The Interpretation of the Summary


sum_who.lm<-summary(who.lm)

sum_who.lm
## 
## Call:
## lm(formula = data$LifeExp ~ data$TotExp, data = data)
## 
## Residuals:
##     Min      1Q  Median      3Q     Max 
## -24.764  -4.778   3.154   7.116  13.292 
## 
## Coefficients:
##              Estimate Std. Error t value Pr(>|t|)    
## (Intercept) 6.475e+01  7.535e-01  85.933  < 2e-16 ***
## data$TotExp 6.297e-05  7.795e-06   8.079 7.71e-14 ***
## ---
## Signif. codes:  0 '***' 0.001 '**' 0.01 '*' 0.05 '.' 0.1 ' ' 1
## 
## Residual standard error: 9.371 on 188 degrees of freedom
## Multiple R-squared:  0.2577, Adjusted R-squared:  0.2537 
## F-statistic: 65.26 on 1 and 188 DF,  p-value: 7.714e-14


(Intercept) represents the y intercept and data$TotExp represents the slope.


Each Estimate represents the coefficient, so the equation \(\hat{y}=0.00006297x +64.75\) is applied to all values of x.


Each Std. Error represents the deviation caused by each component in the equation. Im not clear on the actual calculation but its worth noting that excels data anyalysis linear regression produces the same results.

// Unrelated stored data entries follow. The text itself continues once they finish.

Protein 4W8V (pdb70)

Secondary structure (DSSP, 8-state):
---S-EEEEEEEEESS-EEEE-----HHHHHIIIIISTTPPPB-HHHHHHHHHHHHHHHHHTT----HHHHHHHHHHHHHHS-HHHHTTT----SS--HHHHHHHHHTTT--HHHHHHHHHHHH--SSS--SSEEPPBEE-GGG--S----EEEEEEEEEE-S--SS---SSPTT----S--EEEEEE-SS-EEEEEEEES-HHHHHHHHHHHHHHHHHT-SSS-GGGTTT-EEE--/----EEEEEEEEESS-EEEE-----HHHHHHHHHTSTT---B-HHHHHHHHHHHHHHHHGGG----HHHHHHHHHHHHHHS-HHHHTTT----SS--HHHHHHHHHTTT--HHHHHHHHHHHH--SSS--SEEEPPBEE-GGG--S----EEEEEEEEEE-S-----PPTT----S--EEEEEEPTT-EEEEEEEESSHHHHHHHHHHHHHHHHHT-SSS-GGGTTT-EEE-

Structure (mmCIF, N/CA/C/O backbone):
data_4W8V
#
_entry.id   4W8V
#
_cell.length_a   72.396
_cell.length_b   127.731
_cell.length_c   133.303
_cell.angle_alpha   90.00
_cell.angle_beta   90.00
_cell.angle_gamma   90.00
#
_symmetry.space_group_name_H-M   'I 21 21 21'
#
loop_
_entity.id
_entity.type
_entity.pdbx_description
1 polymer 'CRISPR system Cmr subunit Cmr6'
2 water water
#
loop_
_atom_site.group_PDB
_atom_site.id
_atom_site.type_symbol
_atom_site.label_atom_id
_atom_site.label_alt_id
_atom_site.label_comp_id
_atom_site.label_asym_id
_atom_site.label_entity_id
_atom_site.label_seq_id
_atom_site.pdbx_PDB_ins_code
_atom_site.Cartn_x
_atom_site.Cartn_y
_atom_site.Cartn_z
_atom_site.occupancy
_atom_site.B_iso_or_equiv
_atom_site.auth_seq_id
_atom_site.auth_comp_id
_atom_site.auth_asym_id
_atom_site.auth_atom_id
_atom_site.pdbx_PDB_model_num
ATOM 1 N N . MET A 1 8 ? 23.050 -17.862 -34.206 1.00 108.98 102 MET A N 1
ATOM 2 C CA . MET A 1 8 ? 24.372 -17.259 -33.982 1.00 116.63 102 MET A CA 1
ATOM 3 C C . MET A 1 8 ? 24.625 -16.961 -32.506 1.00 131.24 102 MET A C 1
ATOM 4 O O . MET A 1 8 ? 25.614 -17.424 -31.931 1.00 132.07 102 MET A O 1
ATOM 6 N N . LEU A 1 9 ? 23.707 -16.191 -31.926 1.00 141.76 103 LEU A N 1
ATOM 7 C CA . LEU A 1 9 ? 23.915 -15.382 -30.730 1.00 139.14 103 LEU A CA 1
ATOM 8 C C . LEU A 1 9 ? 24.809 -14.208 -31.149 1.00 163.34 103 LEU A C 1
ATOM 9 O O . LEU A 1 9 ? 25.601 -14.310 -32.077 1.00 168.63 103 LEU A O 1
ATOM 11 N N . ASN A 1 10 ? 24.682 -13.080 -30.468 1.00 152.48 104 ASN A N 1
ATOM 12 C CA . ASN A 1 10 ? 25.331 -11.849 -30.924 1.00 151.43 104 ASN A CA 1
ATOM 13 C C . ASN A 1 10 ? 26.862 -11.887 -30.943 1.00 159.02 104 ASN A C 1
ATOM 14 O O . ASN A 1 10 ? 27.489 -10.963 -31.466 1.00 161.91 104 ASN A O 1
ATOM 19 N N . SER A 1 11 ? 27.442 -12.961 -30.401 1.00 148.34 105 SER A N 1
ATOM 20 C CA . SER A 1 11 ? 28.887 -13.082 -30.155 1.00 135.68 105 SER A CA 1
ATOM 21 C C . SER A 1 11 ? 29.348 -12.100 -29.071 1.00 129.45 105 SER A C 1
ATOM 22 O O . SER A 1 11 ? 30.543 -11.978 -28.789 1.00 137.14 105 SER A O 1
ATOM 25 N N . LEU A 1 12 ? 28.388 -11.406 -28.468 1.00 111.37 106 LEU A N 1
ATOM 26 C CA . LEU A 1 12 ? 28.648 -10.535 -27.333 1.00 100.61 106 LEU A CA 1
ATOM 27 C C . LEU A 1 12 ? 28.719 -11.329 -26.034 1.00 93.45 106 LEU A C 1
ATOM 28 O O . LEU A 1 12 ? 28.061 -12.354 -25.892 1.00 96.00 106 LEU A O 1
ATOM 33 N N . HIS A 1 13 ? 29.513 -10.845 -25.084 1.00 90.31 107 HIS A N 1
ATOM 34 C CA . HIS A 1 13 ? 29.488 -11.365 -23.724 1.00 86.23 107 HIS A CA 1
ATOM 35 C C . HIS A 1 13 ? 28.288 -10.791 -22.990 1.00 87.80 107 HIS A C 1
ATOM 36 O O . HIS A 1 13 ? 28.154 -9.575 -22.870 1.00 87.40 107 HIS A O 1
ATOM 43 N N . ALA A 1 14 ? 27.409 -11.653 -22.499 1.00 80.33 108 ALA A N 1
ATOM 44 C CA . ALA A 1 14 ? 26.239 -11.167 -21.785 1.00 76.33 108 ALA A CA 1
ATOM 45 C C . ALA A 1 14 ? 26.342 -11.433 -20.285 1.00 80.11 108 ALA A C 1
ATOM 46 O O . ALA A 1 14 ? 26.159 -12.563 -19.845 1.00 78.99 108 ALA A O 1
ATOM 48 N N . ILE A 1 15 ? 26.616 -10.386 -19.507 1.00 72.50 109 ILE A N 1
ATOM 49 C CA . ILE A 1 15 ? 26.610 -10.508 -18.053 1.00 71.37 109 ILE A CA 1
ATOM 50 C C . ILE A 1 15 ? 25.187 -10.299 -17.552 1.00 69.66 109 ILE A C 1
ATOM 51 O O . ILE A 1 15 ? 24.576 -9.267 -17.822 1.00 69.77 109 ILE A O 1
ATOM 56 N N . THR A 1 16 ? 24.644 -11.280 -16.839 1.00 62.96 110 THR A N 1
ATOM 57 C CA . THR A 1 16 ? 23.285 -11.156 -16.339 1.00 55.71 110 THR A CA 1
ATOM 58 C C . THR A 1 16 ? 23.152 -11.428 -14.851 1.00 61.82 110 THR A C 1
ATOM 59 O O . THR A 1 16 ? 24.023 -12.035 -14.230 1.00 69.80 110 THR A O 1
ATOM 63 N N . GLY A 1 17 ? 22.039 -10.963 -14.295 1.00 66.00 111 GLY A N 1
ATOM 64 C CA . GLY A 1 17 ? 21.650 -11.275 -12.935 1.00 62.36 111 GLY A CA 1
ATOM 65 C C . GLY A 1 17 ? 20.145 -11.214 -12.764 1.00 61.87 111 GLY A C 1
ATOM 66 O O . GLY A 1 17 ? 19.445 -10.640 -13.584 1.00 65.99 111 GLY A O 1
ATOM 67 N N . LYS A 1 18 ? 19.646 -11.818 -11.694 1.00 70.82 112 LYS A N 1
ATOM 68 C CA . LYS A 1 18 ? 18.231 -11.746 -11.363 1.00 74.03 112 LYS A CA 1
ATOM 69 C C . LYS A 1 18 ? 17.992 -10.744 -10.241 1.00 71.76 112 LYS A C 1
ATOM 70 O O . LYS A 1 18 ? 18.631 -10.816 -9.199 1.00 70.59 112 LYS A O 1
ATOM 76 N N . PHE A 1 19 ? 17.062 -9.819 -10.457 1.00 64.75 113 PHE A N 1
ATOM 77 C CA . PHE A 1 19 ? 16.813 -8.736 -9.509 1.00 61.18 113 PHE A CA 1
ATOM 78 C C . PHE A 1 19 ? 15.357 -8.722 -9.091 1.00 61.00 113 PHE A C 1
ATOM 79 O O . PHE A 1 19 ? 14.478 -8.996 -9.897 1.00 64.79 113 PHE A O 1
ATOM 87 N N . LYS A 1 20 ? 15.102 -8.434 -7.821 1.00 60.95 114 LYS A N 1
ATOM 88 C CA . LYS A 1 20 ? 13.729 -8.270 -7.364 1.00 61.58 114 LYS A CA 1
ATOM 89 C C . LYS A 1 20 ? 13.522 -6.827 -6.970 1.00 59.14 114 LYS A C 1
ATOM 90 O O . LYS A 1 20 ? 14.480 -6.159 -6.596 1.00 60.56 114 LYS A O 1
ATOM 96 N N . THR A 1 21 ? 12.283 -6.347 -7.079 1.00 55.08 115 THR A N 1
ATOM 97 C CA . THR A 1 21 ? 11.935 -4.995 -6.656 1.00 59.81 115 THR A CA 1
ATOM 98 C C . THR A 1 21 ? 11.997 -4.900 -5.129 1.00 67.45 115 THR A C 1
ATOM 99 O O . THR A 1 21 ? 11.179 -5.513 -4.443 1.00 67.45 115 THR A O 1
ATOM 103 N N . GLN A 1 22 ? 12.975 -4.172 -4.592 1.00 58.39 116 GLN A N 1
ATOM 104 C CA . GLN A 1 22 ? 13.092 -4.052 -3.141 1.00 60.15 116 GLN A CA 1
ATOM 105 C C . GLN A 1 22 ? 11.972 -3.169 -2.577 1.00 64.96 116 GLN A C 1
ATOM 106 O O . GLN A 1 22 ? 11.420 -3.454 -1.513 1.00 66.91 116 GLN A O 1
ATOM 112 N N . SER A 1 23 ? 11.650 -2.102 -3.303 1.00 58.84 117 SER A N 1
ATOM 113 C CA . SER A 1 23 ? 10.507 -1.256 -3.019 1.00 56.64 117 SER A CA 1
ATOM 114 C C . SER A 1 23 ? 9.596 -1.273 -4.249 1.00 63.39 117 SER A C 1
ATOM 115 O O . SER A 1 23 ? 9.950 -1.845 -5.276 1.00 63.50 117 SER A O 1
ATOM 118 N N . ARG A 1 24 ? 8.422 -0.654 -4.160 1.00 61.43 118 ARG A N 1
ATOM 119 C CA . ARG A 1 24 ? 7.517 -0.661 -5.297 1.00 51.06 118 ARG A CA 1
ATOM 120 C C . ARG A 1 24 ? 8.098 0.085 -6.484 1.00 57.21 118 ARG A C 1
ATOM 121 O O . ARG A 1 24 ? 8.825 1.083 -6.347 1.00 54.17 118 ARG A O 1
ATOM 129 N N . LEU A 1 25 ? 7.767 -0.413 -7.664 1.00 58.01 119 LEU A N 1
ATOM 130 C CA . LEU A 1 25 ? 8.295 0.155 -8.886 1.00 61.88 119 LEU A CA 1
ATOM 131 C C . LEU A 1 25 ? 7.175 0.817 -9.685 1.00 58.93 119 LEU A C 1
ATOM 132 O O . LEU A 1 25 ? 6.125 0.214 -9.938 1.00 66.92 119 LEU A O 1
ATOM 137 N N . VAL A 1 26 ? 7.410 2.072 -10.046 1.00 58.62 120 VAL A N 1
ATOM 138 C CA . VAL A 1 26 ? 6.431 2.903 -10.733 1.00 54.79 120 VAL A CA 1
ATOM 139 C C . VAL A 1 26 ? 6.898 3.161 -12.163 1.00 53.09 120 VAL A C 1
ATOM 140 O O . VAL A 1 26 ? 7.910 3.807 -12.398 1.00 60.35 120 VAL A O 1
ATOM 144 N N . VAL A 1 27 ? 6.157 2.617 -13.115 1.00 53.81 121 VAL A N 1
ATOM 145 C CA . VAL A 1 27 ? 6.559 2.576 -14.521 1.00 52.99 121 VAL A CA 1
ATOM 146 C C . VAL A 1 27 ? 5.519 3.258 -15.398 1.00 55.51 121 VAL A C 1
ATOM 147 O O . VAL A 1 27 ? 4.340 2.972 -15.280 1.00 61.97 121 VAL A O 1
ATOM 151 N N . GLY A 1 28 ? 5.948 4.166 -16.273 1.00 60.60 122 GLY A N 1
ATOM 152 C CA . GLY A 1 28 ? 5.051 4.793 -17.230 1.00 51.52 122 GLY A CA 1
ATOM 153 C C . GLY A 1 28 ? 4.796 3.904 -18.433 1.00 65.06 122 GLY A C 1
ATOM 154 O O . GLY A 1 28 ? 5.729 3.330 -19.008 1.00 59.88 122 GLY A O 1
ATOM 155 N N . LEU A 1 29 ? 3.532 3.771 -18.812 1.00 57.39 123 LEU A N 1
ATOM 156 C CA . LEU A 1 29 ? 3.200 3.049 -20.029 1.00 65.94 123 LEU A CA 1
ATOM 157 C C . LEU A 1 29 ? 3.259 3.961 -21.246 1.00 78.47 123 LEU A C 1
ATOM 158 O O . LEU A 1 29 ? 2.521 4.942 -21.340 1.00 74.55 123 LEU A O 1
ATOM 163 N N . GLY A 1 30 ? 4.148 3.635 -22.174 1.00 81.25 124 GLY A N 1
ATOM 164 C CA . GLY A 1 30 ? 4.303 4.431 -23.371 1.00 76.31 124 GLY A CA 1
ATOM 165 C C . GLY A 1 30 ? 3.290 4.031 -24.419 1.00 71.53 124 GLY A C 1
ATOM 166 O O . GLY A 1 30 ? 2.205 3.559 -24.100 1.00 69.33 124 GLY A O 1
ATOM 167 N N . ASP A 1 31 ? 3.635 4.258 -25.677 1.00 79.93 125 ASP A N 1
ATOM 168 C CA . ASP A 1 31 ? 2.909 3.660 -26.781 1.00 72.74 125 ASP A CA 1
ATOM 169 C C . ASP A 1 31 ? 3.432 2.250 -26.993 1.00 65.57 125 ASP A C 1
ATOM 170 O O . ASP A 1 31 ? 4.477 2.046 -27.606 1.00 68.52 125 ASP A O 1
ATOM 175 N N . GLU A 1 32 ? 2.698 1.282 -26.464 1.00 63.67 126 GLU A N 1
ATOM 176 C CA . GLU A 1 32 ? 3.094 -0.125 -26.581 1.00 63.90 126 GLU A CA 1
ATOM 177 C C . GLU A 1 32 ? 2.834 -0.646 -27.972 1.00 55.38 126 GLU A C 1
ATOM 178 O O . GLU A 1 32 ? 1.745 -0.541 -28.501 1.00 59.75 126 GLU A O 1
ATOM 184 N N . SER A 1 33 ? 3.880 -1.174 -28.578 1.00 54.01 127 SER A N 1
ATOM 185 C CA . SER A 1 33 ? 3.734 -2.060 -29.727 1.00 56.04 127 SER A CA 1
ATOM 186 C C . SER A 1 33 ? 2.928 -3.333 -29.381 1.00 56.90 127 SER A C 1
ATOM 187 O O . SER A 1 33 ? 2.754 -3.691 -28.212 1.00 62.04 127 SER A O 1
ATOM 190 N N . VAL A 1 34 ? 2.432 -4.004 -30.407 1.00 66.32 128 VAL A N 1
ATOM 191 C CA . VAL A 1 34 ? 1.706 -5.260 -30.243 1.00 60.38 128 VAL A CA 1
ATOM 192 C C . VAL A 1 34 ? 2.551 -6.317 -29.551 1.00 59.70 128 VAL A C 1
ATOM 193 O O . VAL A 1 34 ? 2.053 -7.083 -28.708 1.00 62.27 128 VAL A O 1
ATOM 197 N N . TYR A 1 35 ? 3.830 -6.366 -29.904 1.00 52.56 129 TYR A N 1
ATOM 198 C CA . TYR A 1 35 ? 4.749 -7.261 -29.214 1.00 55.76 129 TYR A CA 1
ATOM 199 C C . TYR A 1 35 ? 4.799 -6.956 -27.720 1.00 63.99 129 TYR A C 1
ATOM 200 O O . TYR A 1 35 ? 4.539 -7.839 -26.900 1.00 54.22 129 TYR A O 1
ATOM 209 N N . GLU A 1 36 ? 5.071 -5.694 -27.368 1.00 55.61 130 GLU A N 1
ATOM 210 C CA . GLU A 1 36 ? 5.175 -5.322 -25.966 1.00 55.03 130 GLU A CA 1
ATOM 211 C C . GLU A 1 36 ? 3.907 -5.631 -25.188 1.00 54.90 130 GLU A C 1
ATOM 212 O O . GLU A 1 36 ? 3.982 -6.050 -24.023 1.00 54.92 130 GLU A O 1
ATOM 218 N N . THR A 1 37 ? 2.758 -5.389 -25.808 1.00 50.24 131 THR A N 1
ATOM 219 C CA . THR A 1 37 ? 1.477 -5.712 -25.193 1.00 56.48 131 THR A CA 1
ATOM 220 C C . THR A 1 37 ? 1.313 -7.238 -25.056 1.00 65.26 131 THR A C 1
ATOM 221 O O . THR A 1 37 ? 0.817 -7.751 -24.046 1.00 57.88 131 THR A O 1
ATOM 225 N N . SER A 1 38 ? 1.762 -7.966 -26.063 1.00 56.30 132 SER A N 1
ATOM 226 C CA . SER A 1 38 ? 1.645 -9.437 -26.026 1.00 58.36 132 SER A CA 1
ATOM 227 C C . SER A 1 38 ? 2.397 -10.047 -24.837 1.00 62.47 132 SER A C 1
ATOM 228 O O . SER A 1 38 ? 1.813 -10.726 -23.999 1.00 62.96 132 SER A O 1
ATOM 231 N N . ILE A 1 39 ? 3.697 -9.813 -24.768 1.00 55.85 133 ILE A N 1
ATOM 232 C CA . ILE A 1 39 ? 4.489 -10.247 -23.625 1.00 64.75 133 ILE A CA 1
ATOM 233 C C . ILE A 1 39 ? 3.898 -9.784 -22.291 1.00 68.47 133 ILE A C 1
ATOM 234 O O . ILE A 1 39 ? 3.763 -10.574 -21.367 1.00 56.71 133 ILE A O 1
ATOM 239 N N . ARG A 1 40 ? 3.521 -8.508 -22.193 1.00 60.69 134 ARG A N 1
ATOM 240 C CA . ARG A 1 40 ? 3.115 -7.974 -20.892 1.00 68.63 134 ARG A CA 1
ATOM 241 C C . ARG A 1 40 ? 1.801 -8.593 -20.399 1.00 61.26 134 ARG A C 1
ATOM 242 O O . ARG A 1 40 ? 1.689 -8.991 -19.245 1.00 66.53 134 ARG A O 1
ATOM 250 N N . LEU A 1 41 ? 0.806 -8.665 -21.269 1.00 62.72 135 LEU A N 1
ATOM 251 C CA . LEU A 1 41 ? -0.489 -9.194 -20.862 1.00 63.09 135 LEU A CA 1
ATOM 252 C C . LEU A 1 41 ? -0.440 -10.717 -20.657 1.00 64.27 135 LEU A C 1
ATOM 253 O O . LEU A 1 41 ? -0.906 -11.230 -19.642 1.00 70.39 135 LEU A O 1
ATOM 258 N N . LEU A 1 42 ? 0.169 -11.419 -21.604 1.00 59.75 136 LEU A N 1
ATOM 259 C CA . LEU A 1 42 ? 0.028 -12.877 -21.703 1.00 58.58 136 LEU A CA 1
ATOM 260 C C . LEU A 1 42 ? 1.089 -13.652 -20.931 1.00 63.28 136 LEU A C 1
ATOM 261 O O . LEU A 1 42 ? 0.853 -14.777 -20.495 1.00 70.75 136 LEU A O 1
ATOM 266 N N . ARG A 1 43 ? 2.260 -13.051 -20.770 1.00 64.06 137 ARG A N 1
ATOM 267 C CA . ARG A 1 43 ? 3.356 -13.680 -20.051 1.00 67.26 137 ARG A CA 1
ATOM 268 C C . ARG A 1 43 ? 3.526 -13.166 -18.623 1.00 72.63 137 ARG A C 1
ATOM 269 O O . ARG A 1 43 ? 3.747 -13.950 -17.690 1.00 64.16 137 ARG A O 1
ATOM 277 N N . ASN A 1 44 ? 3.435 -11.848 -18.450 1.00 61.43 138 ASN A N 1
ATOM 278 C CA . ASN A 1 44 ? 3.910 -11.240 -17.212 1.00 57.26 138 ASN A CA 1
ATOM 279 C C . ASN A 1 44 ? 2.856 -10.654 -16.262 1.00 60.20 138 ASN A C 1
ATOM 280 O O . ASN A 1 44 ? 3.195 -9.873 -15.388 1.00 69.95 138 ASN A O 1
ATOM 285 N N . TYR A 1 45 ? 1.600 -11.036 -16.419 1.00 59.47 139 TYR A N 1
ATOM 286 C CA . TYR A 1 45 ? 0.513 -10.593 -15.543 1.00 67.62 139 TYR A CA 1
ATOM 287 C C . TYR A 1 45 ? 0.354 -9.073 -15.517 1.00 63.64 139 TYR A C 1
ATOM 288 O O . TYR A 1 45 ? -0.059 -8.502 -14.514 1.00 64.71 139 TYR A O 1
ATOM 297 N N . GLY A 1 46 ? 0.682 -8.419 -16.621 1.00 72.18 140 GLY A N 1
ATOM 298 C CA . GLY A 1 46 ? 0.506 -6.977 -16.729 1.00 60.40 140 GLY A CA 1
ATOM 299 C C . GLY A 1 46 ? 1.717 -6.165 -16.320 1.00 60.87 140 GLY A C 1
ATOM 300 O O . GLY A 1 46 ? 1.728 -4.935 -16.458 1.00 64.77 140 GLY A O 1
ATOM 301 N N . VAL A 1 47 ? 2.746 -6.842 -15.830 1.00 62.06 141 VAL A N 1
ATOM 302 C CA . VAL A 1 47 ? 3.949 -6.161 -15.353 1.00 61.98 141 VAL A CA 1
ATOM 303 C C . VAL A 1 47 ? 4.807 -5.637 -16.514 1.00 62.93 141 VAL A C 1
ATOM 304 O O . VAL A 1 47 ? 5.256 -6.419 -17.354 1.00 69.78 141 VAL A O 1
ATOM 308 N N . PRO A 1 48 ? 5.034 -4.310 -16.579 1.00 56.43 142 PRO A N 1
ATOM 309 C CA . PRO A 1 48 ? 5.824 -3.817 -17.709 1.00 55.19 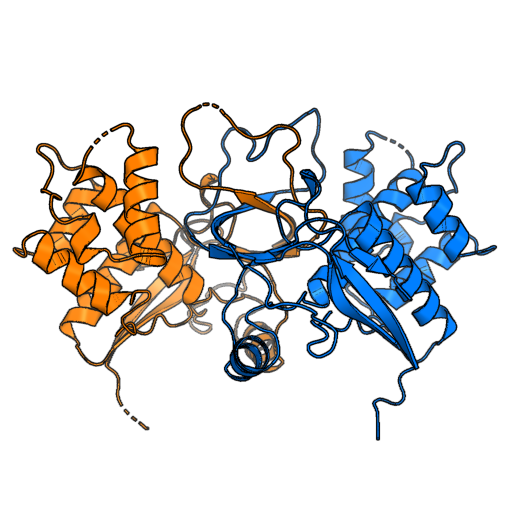142 PRO A CA 1
ATOM 310 C C . PRO A 1 48 ? 7.322 -4.017 -17.503 1.00 50.51 142 PRO A C 1
ATOM 311 O O . PRO A 1 48 ? 7.760 -4.398 -16.428 1.00 59.53 142 PRO A O 1
ATOM 315 N N . TYR A 1 49 ? 8.123 -3.799 -18.529 1.00 55.47 143 TYR A N 1
ATOM 316 C CA . TYR A 1 49 ? 9.564 -3.901 -18.338 1.00 59.31 143 TYR A CA 1
ATOM 317 C C . TYR A 1 49 ? 10.191 -2.546 -18.071 1.00 60.63 143 TYR A C 1
ATOM 318 O O . TYR A 1 49 ? 9.527 -1.509 -18.140 1.00 59.94 143 TYR A O 1
ATOM 327 N N . ILE A 1 50 ? 11.481 -2.584 -17.745 1.00 69.29 144 ILE A N 1
ATOM 328 C CA . ILE A 1 50 ? 12.293 -1.386 -17.568 1.00 56.81 144 ILE A CA 1
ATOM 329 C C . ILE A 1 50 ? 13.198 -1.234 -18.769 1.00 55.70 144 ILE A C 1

Each T value is simply the estimate divided by the standard error, i.e. a high T-Stat indicates that the actual values do not deviate from the predicted values very much.


Each Pr(>|t|) maps the T-Stat to the Studen Test Distribution, which may be described as the normal distribution except it accounts for N or the number of observations ( called Degrees of Freedom ).


The coeffcient is 0.0000629701 and the intercept is 64.7 which give you an idea that the range of the response variable is considerably higher than that of the explanatory variable.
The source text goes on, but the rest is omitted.